New Senate climate caucus will boast top Energy panel Republican

The Senate’s fledgling bipartisan climate caucus, once formally unveiled, will boast an influential founding member: Energy and Natural Resources chairwoman Lisa Murkowski of Alaska.

Murkowski told the Washington Examiner she is participating in the caucus, expected to be launched soon by Republican Mike Braun of Indiana and Democratic Chris Coons of Delaware.

The caucus, which would be the first such bipartisan climate group in the Senate chamber, is meant to be a venue for lawmakers to find ways to address climate change that they agree on.

“We’re going to introduce a climate caucus,” Braun said during remarks at a Senate Environment and Public Works subcommittee hearing Oct. 17.

“I think this is a defining issue going forward,” he added. “We just need to figure out how we do it in a way that we can pay for it, that everyone is engaged and also how we get the rest of the world involved in doing it, I think, with the conscientious effort and speed you’re going to see in this country.”

Any compromises the caucus seeks likely won’t include the Green New Deal, the ambitious policy floated by progressive Democrats that has drawn heavy fire from Republicans and even concern from some centrist Democrats. But it could include boosting clean energy research and development, something lawmakers in both parties have said is a priority.

Murkowski has crossed party lines on climate policy in the past. She and her Democratic counterpart on the energy panel, West Virginia Senator Joe Manchin, have held a number of hearings this year on technologies to cut greenhouse gas emissions, including advanced nuclear power, energy efficiency, and carbon capture and storage.

The Alaska senator said she’ll lean on that experience in her work with the caucus.

“I think we’ve got a lot to contribute to the conversation just in terms of what’s going on with technologies that are going to help make a difference,” Murkowski told the Washington Examiner.

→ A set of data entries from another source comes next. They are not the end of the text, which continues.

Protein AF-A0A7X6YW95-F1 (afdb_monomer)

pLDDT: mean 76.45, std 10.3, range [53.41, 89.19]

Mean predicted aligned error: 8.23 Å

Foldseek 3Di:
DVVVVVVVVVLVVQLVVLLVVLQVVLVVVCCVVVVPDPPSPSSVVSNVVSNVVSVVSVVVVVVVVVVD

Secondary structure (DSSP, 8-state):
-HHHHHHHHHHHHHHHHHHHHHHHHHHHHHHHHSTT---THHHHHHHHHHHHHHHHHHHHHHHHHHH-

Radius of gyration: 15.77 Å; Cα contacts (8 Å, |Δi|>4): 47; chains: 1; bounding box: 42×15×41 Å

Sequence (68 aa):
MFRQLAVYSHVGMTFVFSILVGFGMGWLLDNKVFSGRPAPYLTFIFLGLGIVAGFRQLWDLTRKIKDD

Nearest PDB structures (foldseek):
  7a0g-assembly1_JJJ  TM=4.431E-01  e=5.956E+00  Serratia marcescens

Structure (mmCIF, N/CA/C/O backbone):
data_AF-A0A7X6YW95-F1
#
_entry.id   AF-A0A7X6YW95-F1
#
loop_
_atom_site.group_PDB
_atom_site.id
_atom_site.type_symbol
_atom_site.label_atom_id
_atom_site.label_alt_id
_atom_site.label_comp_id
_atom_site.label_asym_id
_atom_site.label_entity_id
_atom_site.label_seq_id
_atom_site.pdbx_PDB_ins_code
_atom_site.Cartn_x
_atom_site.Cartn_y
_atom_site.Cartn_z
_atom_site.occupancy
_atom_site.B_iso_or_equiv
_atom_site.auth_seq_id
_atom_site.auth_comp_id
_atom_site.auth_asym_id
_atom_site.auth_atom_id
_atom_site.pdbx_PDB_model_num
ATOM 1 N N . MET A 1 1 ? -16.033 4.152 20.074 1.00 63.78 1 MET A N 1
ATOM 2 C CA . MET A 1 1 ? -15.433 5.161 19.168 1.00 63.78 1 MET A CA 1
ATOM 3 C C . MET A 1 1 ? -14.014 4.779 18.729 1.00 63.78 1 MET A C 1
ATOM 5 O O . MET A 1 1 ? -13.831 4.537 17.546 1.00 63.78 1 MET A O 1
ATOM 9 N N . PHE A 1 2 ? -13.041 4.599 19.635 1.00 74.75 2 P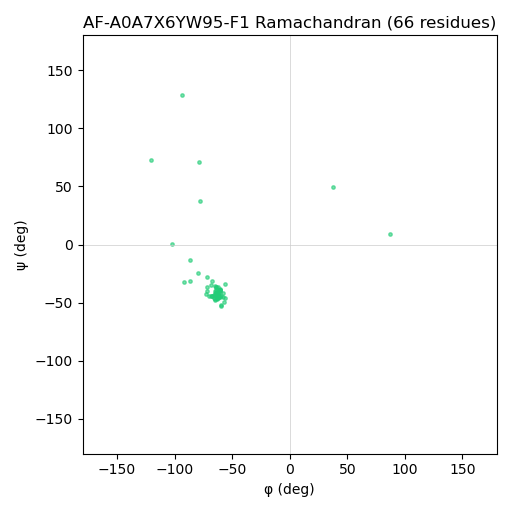HE A N 1
ATOM 10 C CA . PHE A 1 2 ? -11.645 4.251 19.278 1.00 74.75 2 PHE A CA 1
ATOM 11 C C . PHE A 1 2 ? -11.463 2.975 18.433 1.00 74.75 2 PHE A C 1
ATOM 13 O O . PHE A 1 2 ? -10.601 2.929 17.562 1.00 74.75 2 PHE A O 1
ATOM 20 N N . ARG A 1 3 ? -12.306 1.954 18.641 1.00 71.62 3 ARG A N 1
ATOM 21 C CA . ARG A 1 3 ? -12.245 0.686 17.893 1.00 71.62 3 ARG A CA 1
ATOM 22 C C . ARG A 1 3 ? -12.539 0.851 16.398 1.00 71.62 3 ARG A C 1
ATOM 24 O O . ARG A 1 3 ? -11.906 0.188 15.592 1.00 71.62 3 ARG A O 1
ATOM 31 N N . GLN A 1 4 ? -13.448 1.755 16.030 1.00 74.38 4 GLN A N 1
ATOM 32 C CA . GLN A 1 4 ? -13.746 2.044 14.625 1.00 74.38 4 GLN A CA 1
ATOM 33 C C . GLN A 1 4 ? -12.579 2.780 13.961 1.00 74.38 4 GLN A C 1
ATOM 35 O O . GLN A 1 4 ? -12.138 2.374 12.893 1.00 74.38 4 GLN A O 1
ATOM 40 N N . LEU A 1 5 ? -12.003 3.785 14.633 1.00 77.94 5 LEU A N 1
ATOM 41 C CA . LEU A 1 5 ? -10.814 4.493 14.143 1.00 77.94 5 LEU A CA 1
ATOM 42 C C . LEU A 1 5 ? -9.645 3.535 13.878 1.00 77.94 5 LEU A C 1
ATOM 44 O O . LEU A 1 5 ? -9.043 3.586 12.811 1.00 77.94 5 LEU A O 1
ATOM 48 N N . ALA A 1 6 ? -9.369 2.625 14.816 1.00 79.19 6 ALA A N 1
ATOM 49 C CA . ALA A 1 6 ? -8.319 1.624 14.657 1.00 79.19 6 ALA A CA 1
ATOM 50 C C . ALA A 1 6 ? -8.565 0.703 13.447 1.00 79.19 6 ALA A C 1
ATOM 52 O O . ALA A 1 6 ? -7.626 0.388 12.715 1.00 79.19 6 ALA A O 1
ATOM 53 N N . VAL A 1 7 ? -9.821 0.313 13.201 1.00 78.25 7 VAL A N 1
ATOM 54 C CA . VAL A 1 7 ? -10.207 -0.502 12.038 1.00 78.25 7 VAL A CA 1
ATOM 55 C C . VAL A 1 7 ? -10.003 0.271 10.730 1.00 78.25 7 VAL A C 1
ATOM 57 O O . VAL A 1 7 ? -9.381 -0.260 9.812 1.00 78.25 7 VAL A O 1
ATOM 60 N N . TYR A 1 8 ? -10.426 1.536 10.652 1.00 80.00 8 TYR A N 1
ATOM 61 C CA . TYR A 1 8 ? -10.201 2.368 9.464 1.00 80.00 8 TYR A CA 1
ATOM 62 C C . TYR A 1 8 ? -8.707 2.603 9.184 1.00 80.00 8 TYR A C 1
ATOM 64 O O . TYR A 1 8 ? -8.269 2.484 8.038 1.00 80.00 8 TYR A O 1
ATOM 72 N N . SER A 1 9 ? -7.901 2.874 10.216 1.00 84.19 9 SER A N 1
ATOM 73 C CA . SER A 1 9 ? -6.449 3.046 10.071 1.00 84.19 9 SER A CA 1
ATOM 74 C C . SER A 1 9 ? -5.747 1.766 9.615 1.00 84.19 9 SER A C 1
ATOM 76 O O . SER A 1 9 ? -4.856 1.826 8.766 1.00 84.19 9 SER A O 1
ATOM 78 N N . HIS A 1 10 ? -6.150 0.605 10.139 1.00 84.50 10 HIS A N 1
ATOM 79 C CA . HIS A 1 10 ? -5.581 -0.679 9.728 1.00 84.50 10 HIS A CA 1
ATOM 80 C C . HIS A 1 10 ? -5.810 -0.953 8.238 1.0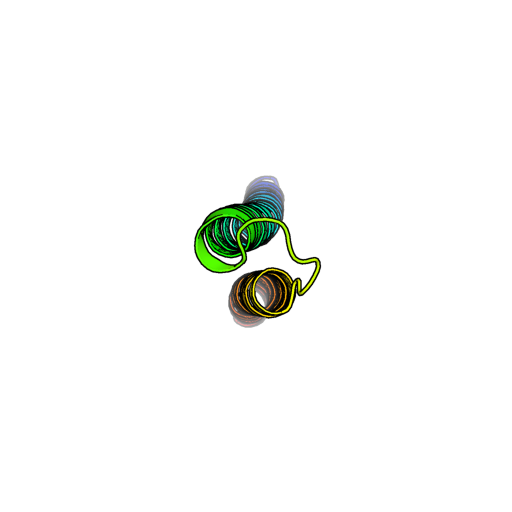0 84.50 10 HIS A C 1
ATOM 82 O O . HIS A 1 10 ? -4.905 -1.423 7.550 1.00 84.50 10 HIS A O 1
ATOM 88 N N . VAL A 1 11 ? -6.988 -0.590 7.733 1.00 83.75 11 VAL A N 1
ATOM 89 C CA . VAL A 1 11 ? -7.401 -0.815 6.342 1.00 83.75 11 VAL A CA 1
ATOM 90 C C . VAL A 1 11 ? -6.676 0.112 5.379 1.00 83.75 11 VAL A C 1
ATOM 92 O O . VAL A 1 11 ? -6.180 -0.344 4.351 1.00 83.75 11 VAL A O 1
ATOM 95 N N . GLY A 1 12 ? -6.534 1.391 5.739 1.00 83.31 12 GLY A N 1
ATOM 96 C CA . GLY A 1 12 ? -5.698 2.321 4.979 1.00 83.31 12 GLY A CA 1
ATOM 97 C C . GLY A 1 12 ? -4.249 1.833 4.878 1.00 83.31 12 GLY A C 1
ATOM 98 O O . GLY A 1 12 ? -3.662 1.859 3.798 1.00 83.31 12 GLY A O 1
ATOM 99 N N . MET A 1 13 ? -3.692 1.297 5.969 1.00 86.50 13 MET A N 1
ATOM 100 C CA . MET A 1 13 ? -2.356 0.695 5.944 1.00 86.50 13 MET A CA 1
ATOM 101 C C . MET A 1 13 ? -2.289 -0.532 5.029 1.00 86.50 13 MET A C 1
ATOM 103 O O . MET A 1 13 ? -1.381 -0.612 4.205 1.00 86.50 13 MET A O 1
ATOM 107 N N . THR A 1 14 ? -3.245 -1.465 5.110 1.00 85.75 14 THR A N 1
ATOM 108 C CA . THR A 1 14 ? -3.241 -2.663 4.243 1.00 85.75 14 THR A CA 1
ATOM 109 C C . THR A 1 14 ? -3.370 -2.299 2.765 1.00 85.75 14 THR A C 1
ATOM 111 O O . THR A 1 14 ? -2.709 -2.909 1.926 1.00 85.75 14 THR A O 1
ATOM 114 N N . PHE A 1 15 ? -4.163 -1.273 2.448 1.00 86.62 15 PHE A N 1
ATOM 115 C CA . PHE A 1 15 ? -4.309 -0.735 1.096 1.00 86.62 15 PHE A CA 1
ATOM 116 C C . PHE A 1 15 ? -2.974 -0.226 0.537 1.00 86.62 15 PHE A C 1
ATOM 118 O O . PHE A 1 15 ? -2.544 -0.650 -0.538 1.00 86.62 15 PHE A O 1
ATOM 125 N N . VAL A 1 16 ? -2.281 0.629 1.296 1.00 86.75 16 VAL A N 1
ATOM 126 C CA . VAL A 1 16 ? -0.976 1.176 0.898 1.00 86.75 16 VAL A CA 1
ATOM 127 C C . VAL A 1 16 ? 0.063 0.063 0.771 1.00 86.75 16 VAL A C 1
ATOM 129 O O . VAL A 1 16 ? 0.785 0.018 -0.224 1.00 86.75 16 VAL A O 1
ATOM 132 N N . PHE A 1 17 ? 0.106 -0.881 1.716 1.00 87.31 17 PHE A N 1
ATOM 133 C CA . PHE A 1 17 ? 1.015 -2.025 1.630 1.00 87.31 17 PHE A CA 1
ATOM 134 C C . PHE A 1 17 ? 0.754 -2.886 0.391 1.00 87.31 17 PHE A C 1
ATOM 136 O O . PHE A 1 17 ? 1.711 -3.299 -0.255 1.00 87.31 17 PHE A O 1
ATOM 143 N N . SER A 1 18 ? -0.503 -3.113 0.002 1.00 86.69 18 SER A N 1
ATOM 144 C CA . SER A 1 18 ? -0.826 -3.895 -1.199 1.00 86.69 18 SER A CA 1
ATOM 145 C C . SER A 1 18 ? -0.309 -3.230 -2.481 1.00 86.69 18 SER A C 1
ATOM 147 O O . SER A 1 18 ? 0.276 -3.898 -3.335 1.00 86.69 18 SER A O 1
ATOM 149 N N . ILE A 1 19 ? -0.426 -1.901 -2.581 1.00 86.44 19 ILE A N 1
ATOM 150 C CA . ILE A 1 19 ? 0.111 -1.126 -3.708 1.00 86.44 19 ILE A CA 1
ATOM 151 C C . ILE A 1 19 ? 1.640 -1.138 -3.705 1.00 86.44 19 ILE A C 1
ATOM 153 O O . ILE A 1 19 ? 2.239 -1.354 -4.754 1.00 86.44 19 ILE A O 1
ATOM 157 N N . LEU A 1 20 ? 2.279 -0.943 -2.548 1.00 87.69 20 LEU A N 1
ATOM 158 C CA . LEU A 1 20 ? 3.741 -0.960 -2.432 1.00 87.69 20 LEU A CA 1
ATOM 159 C C . LEU A 1 20 ? 4.329 -2.329 -2.778 1.00 87.69 20 LEU A C 1
ATOM 161 O O . LEU A 1 20 ? 5.337 -2.401 -3.476 1.00 87.69 20 LEU A O 1
ATOM 165 N N . VAL A 1 21 ? 3.694 -3.412 -2.327 1.00 85.50 21 VAL A N 1
ATOM 166 C CA . VAL A 1 21 ? 4.105 -4.783 -2.653 1.00 85.50 21 VAL A CA 1
ATOM 167 C C . VAL A 1 21 ? 3.891 -5.064 -4.138 1.00 85.50 21 VAL A C 1
ATOM 169 O O . VAL A 1 21 ? 4.796 -5.588 -4.785 1.00 85.50 21 VAL A O 1
ATOM 172 N N . GLY A 1 22 ? 2.743 -4.667 -4.698 1.00 83.19 22 GLY A N 1
ATOM 173 C CA . GLY A 1 22 ? 2.460 -4.804 -6.126 1.00 83.19 22 GLY A CA 1
ATOM 174 C C . GLY A 1 22 ? 3.473 -4.042 -6.979 1.00 83.19 22 GLY A C 1
ATOM 175 O O . GLY A 1 22 ? 4.139 -4.628 -7.825 1.00 83.19 22 GLY A O 1
ATOM 176 N N . PHE A 1 23 ? 3.675 -2.758 -6.699 1.00 81.81 23 PHE A N 1
ATOM 177 C CA . PHE A 1 23 ? 4.651 -1.918 -7.390 1.00 81.81 23 PHE A CA 1
ATOM 178 C C . PHE A 1 23 ? 6.090 -2.426 -7.222 1.00 81.81 23 PHE A C 1
ATOM 180 O O . PHE A 1 23 ? 6.827 -2.499 -8.202 1.00 81.81 23 PHE A O 1
ATOM 187 N N . GLY A 1 24 ? 6.482 -2.831 -6.011 1.00 81.56 24 GLY A N 1
ATOM 188 C CA . GLY A 1 24 ? 7.814 -3.363 -5.725 1.00 81.56 24 GLY A CA 1
ATOM 189 C C . GLY A 1 24 ? 8.103 -4.672 -6.463 1.00 81.56 24 GLY A C 1
ATOM 190 O O . GLY A 1 24 ? 9.171 -4.811 -7.061 1.00 81.56 24 GLY A O 1
ATOM 191 N N . MET A 1 25 ? 7.147 -5.609 -6.492 1.00 77.94 25 MET A N 1
ATOM 192 C CA . MET A 1 25 ? 7.260 -6.831 -7.302 1.00 77.94 25 MET A CA 1
ATOM 193 C C . MET A 1 25 ? 7.260 -6.528 -8.799 1.00 77.94 25 MET A C 1
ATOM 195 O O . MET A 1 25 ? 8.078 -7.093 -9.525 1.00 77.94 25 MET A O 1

Murkowski added that having a caucus, “something more structured,” would be beneficial to broader climate policy conversations in the Senate.

The House has had its own bipartisan caucus for several years, first formed in 2016 by Florida Congressmen Ted Deutch and Carlos Curbelo. That caucus currently has 63 members — 22 Republicans and 41 Democrats. Members had initially joined in bipartisan pairs, though several Republicans in the caucus, including Curbelo, lost their seats in 2018.

At least one other Senate committee leader is interested in joining the new caucus, too. Senator Tom Carper of Delaware, the top Democrat on the Senate environment committee, told the Washington Examiner he’d join the group, depending on what the ‘dos’ and ‘don’ts’ are.

“We have a lot of caucuses. Some of them don’t do a lot,” Carper said. “This is one that may have some real potential.”